In the 1940’s, Avery, MacCleod, and McCarty transformed nonencapsulated bacteria into encapsulated forms by growing the nonencapsulated cells in a cultre containing an extract made from dead encapsulated cells.  The transformed cells produced colonies of encapsulated bacteria.  Three different procedures and their results are outlined below.

Procedure I:
Extract made from dead encapsulated cells added to culture medium.
Nonencapsulated bacteria added to culture medium.

Results:  Both nonencapsulated and encapsulated bacteria grow.

Procedure II:
Extract made from dead encapsulated cells treated with protein-degrading enzymes before adding extract to culture medium.
Nonencapsulated bacteria added to culture medium.

Results:  Both nonencapsulated and encapsulated bacteria grow.

Procedure III:

Extract made from dead encapsulated cells treated with DNAse (an enzyme that selectively destroys DNA) before adding extract to culture medium.
Nonencapsulated bacteria added to culture medium.

Results:  Only nonencapsulated bacteria grow.

What was the purpose of treating the extract with protein-degrading enzymes in Procedure II?

Answers:
To demonstrate that the transforming factor is an enzyme

To demonstrate that the transforming factor is not a protein *CORRECT*

To destroy nucleic acids in the extract

To destroy any capsules in the extract

To prevent the extract from being contaminated by nonencapsulated bacteria

can someone explain why the correct answer is correct?

The purpose of treating the extract with protein-degrading enzymes in Procedure II was to demonstrate that the transforming factor was not a protein.
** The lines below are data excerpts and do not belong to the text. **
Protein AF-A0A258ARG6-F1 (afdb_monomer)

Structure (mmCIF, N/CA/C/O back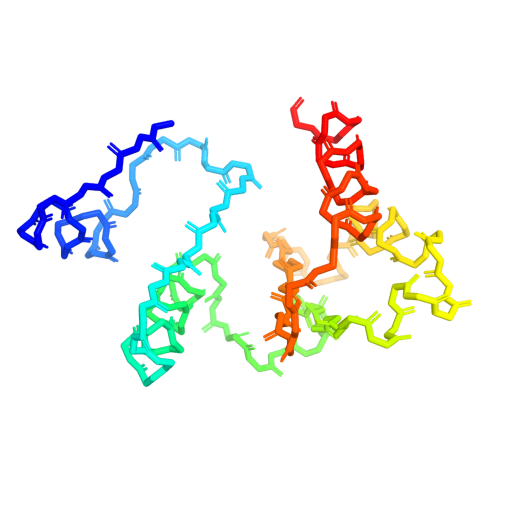bone):
data_AF-A0A258ARG6-F1
#
_entry.id   AF-A0A258ARG6-F1
#
loop_
_atom_site.group_PDB
_atom_site.id
_atom_site.type_symbol
_atom_site.label_atom_id
_atom_site.label_alt_id
_atom_site.label_comp_id
_atom_site.label_asym_id
_atom_site.label_entity_id
_atom_site.label_seq_id
_atom_site.pdbx_PDB_ins_code
_atom_site.Cartn_x
_atom_site.Cartn_y
_atom_site.Cartn_z
_atom_site.occupancy
_atom_site.B_iso_or_equiv
_atom_site.auth_seq_id
_atom_site.auth_comp_id
_atom_site.auth_asym_id
_atom_site.auth_atom_id
_atom_site.pdbx_PDB_model_num
ATOM 1 N N . MET A 1 1 ? -14.147 3.938 -5.040 1.00 82.50 1 MET A N 1
ATOM 2 C CA . MET A 1 1 ? -14.724 4.902 -4.072 1.00 82.50 1 MET A CA 1
ATOM 3 C C . MET A 1 1 ? -13.710 6.011 -3.817 1.00 82.50 1 MET A C 1
ATOM 5 O O . MET A 1 1 ? -12.545 5.684 -3.642 1.00 82.50 1 MET A O 1
ATOM 9 N N . LYS A 1 2 ? -14.116 7.288 -3.808 1.00 87.62 2 LYS A N 1
ATOM 10 C CA . LYS A 1 2 ? -13.242 8.425 -3.466 1.00 87.62 2 LYS A CA 1
ATOM 11 C C . LYS A 1 2 ? -13.753 9.072 -2.181 1.00 87.62 2 LYS A C 1
ATOM 13 O O . LYS A 1 2 ? -14.916 9.454 -2.134 1.00 87.62 2 LYS A O 1
ATOM 18 N N . LEU A 1 3 ? -12.889 9.199 -1.179 1.00 89.25 3 LEU A N 1
ATOM 19 C CA . LEU A 1 3 ? -13.179 9.879 0.085 1.00 89.25 3 LEU A CA 1
ATOM 20 C C . LEU A 1 3 ? -12.347 11.156 0.147 1.00 89.25 3 LEU A C 1
ATOM 22 O O . LEU A 1 3 ? -11.151 11.121 -0.142 1.00 89.25 3 LEU A O 1
ATOM 26 N N . VAL A 1 4 ? -12.974 12.282 0.484 1.00 90.06 4 VAL A N 1
ATOM 27 C CA . VAL A 1 4 ? -12.292 13.591 0.498 1.00 90.06 4 VAL A CA 1
ATOM 28 C C . VAL A 1 4 ? -12.453 14.287 1.840 1.00 90.06 4 VAL A C 1
ATOM 30 O O . VAL A 1 4 ? -11.516 14.927 2.316 1.00 90.06 4 VAL A O 1
ATOM 33 N N . LYS A 1 5 ? -13.621 14.167 2.479 1.00 90.88 5 LYS A N 1
ATOM 34 C CA . LYS A 1 5 ? -13.854 14.829 3.761 1.00 90.88 5 LYS A CA 1
ATOM 35 C C . LYS A 1 5 ? -13.190 14.034 4.876 1.00 90.88 5 LYS A C 1
ATOM 37 O O . LYS A 1 5 ? -13.329 12.817 4.955 1.00 90.88 5 LYS A O 1
ATOM 42 N N . ARG A 1 6 ? -12.511 14.738 5.782 1.00 89.44 6 ARG A N 1
ATOM 43 C CA . ARG A 1 6 ? -11.816 14.131 6.925 1.00 89.44 6 ARG A CA 1
ATOM 44 C C . ARG A 1 6 ? -12.701 13.164 7.741 1.00 89.44 6 ARG A C 1
ATOM 46 O O . ARG A 1 6 ? -12.235 12.050 7.961 1.00 89.44 6 ARG A O 1
ATOM 53 N N . PRO A 1 7 ? -13.960 13.496 8.097 1.00 92.62 7 PRO A N 1
ATOM 54 C CA . PRO 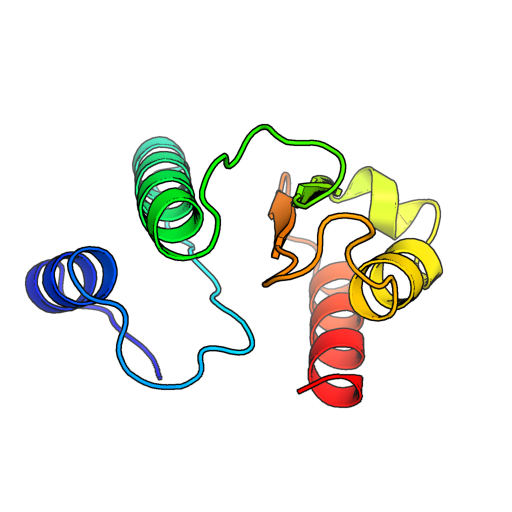A 1 7 ? -14.817 12.568 8.841 1.00 92.62 7 PRO A CA 1
ATOM 55 C C . PRO A 1 7 ? -15.118 11.267 8.084 1.00 92.62 7 PRO A C 1
ATOM 57 O O . PRO A 1 7 ? -15.183 10.203 8.687 1.00 92.62 7 PRO A O 1
ATOM 60 N N . GLU A 1 8 ? -15.262 11.331 6.756 1.00 91.69 8 GLU A N 1
ATOM 61 C CA . GLU A 1 8 ? -15.515 10.149 5.918 1.00 91.69 8 GLU A CA 1
ATOM 62 C C . GLU A 1 8 ? -14.287 9.230 5.878 1.00 91.69 8 GLU A C 1
ATOM 64 O O . GLU A 1 8 ? -14.414 8.009 5.950 1.00 91.69 8 GLU A O 1
ATOM 69 N N . ILE A 1 9 ? -13.090 9.822 5.803 1.00 92.38 9 ILE A N 1
ATOM 70 C CA . ILE A 1 9 ? -11.818 9.091 5.827 1.00 92.38 9 ILE A CA 1
ATOM 71 C C . ILE A 1 9 ? -11.631 8.405 7.183 1.00 92.38 9 ILE A C 1
ATOM 73 O O . ILE A 1 9 ? -11.323 7.218 7.226 1.00 92.38 9 ILE A O 1
ATOM 77 N N . GLU A 1 10 ? -11.833 9.126 8.287 1.00 92.06 10 GLU A N 1
ATOM 78 C CA . GLU A 1 10 ? -11.692 8.576 9.641 1.00 92.06 10 GLU A CA 1
ATOM 79 C C . GLU A 1 10 ? -12.705 7.450 9.902 1.00 92.06 10 GLU A C 1
ATOM 81 O O . GLU A 1 10 ? -12.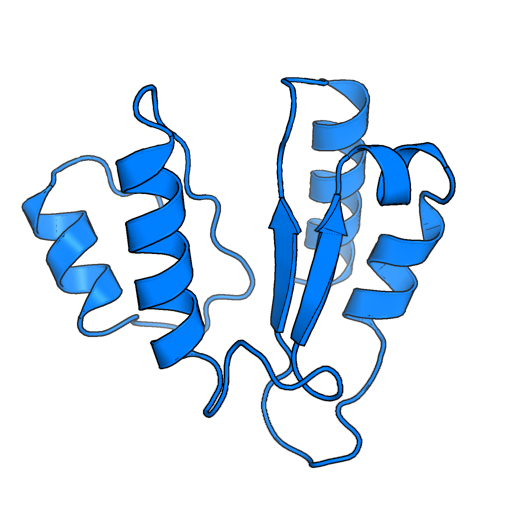326 6.391 10.404 1.00 92.06 10 GLU A O 1
ATOM 86 N N . ALA A 1 11 ? -13.963 7.619 9.479 1.00 92.38 11 ALA A N 1
ATOM 87 C CA . ALA A 1 11 ? -14.983 6.576 9.579 1.00 92.38 11 ALA A CA 1
ATOM 88 C C . ALA A 1 11 ? -14.608 5.316 8.779 1.00 92.38 11 ALA A C 1
ATOM 90 O O . ALA A 1 11 ? -14.757 4.195 9.274 1.00 92.38 11 ALA A O 1
ATOM 91 N N . PHE A 1 12 ? -14.075 5.487 7.566 1.00 92.19 12 PHE A N 1
ATOM 92 C CA . PHE A 1 12 ? -13.604 4.374 6.746 1.00 92.19 12 PHE A CA 1
ATOM 93 C C . PHE A 1 12 ? -12.395 3.660 7.361 1.00 92.19 12 PHE A C 1
ATOM 95 O O . PHE A 1 12 ? -12.366 2.435 7.392 1.00 92.19 12 PHE A O 1
ATOM 102 N N . LEU A 1 13 ? -11.412 4.395 7.888 1.00 91.44 13 LEU A N 1
ATOM 103 C CA . LEU A 1 13 ? -10.243 3.798 8.546 1.00 91.44 13 LEU A CA 1
ATOM 104 C C . LEU A 1 13 ? -10.622 3.057 9.836 1.00 91.44 13 LEU A C 1
ATOM 106 O O . LEU A 1 13 ? -10.018 2.035 10.163 1.00 91.44 13 LEU A O 1
ATOM 110 N N . ALA A 1 14 ? -11.634 3.541 10.562 1.00 91.69 14 ALA A N 1
ATOM 111 C CA . ALA A 1 14 ? -12.135 2.878 11.760 1.00 91.69 14 ALA A CA 1
ATOM 112 C C . ALA A 1 14 ? -12.783 1.523 11.436 1.00 91.69 14 ALA A C 1
ATOM 114 O O . ALA A 1 14 ? -12.536 0.536 12.139 1.00 91.69 14 ALA A O 1
ATOM 115 N N . LYS A 1 15 ? -13.584 1.471 10.365 1.00 89.88 15 LYS A N 1
ATOM 116 C CA . LYS A 1 15 ? -14.265 0.261 9.898 1.00 89.88 15 LYS A CA 1
ATOM 117 C C . LYS A 1 15 ? -14.288 0.224 8.364 1.00 89.88 15 LYS A C 1
ATOM 119 O O . LYS A 1 15 ? -15.264 0.691 7.773 1.00 89.88 15 LYS A O 1
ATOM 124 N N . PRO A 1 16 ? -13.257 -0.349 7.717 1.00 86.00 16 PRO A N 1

By treating the extract with protein-degrading enzymes, any proteins present in the extract would be destroyed, while other molecules such as nucleic acids would remain intact. If the transforming factor was a protein, then the treated extract would not be able to transform the nonencapsulated bacteria into encapsulated forms. However, since the treated extract was still able to transform the nonencapsulated bacteria, this demonstrated that the transforming factor was not a protein.

The purpose of treating the extract with protein-degrading enzymes in Procedure II was to demonstrate that the transforming factor is not a protein. This is the correct answer because, in Procedure II, both nonencapsulated and encapsulated bacteria still grew despite the protein-degrading enzymes being added to the extract.

If the transforming factor was a protein, it would have been degraded by the protein-degrading enzymes, resulting in the loss of its ability to transform the nonencapsulated bacteria into encapsulated forms. However, since both types of bacteria still grew, it suggests that the transforming factor is not a protein. This finding supports the conclusion that the transforming factor is most likely a nucleic acid, which was further supported by the results of Procedure III, where only the nonencapsulated bacteria grew after the extract was treated with DNAse.

The correct answer is "To demonstrate that the transforming factor is not a protein". This is because in Procedure II, the extract made from dead encapsulated cells was treated with protein-degrading enzymes. By treating the extract with protein-degrading enzymes and then adding it to the culture medium along with nonencapsulated bacteria, and observing that both nonencapsulated and encapsulated bacteria still grew, it effectively demonstrates that the transforming factor responsible for the transformation of nonencapsulated bacteria into encapsulated forms is not a protein.

If the transforming factor were a protein, the protein-degrading enzymes would have broken it down and inactivated it, rendering it unable to transform the nonencapsulated bacteria. However, if both nonencapsulated and encapsulated bacteria still grew in the presence of the treated extract, it indicates that the transforming factor is not a protein and is likely something else, such as nucleic acids.

Therefore, by using Procedure II and observing the growth of both nonencapsulated and encapsulated bacteria, it can be concluded that the transforming factor is not a protein. This experiment helps to narrow down and understand the nature of the substance responsible for the transformation process.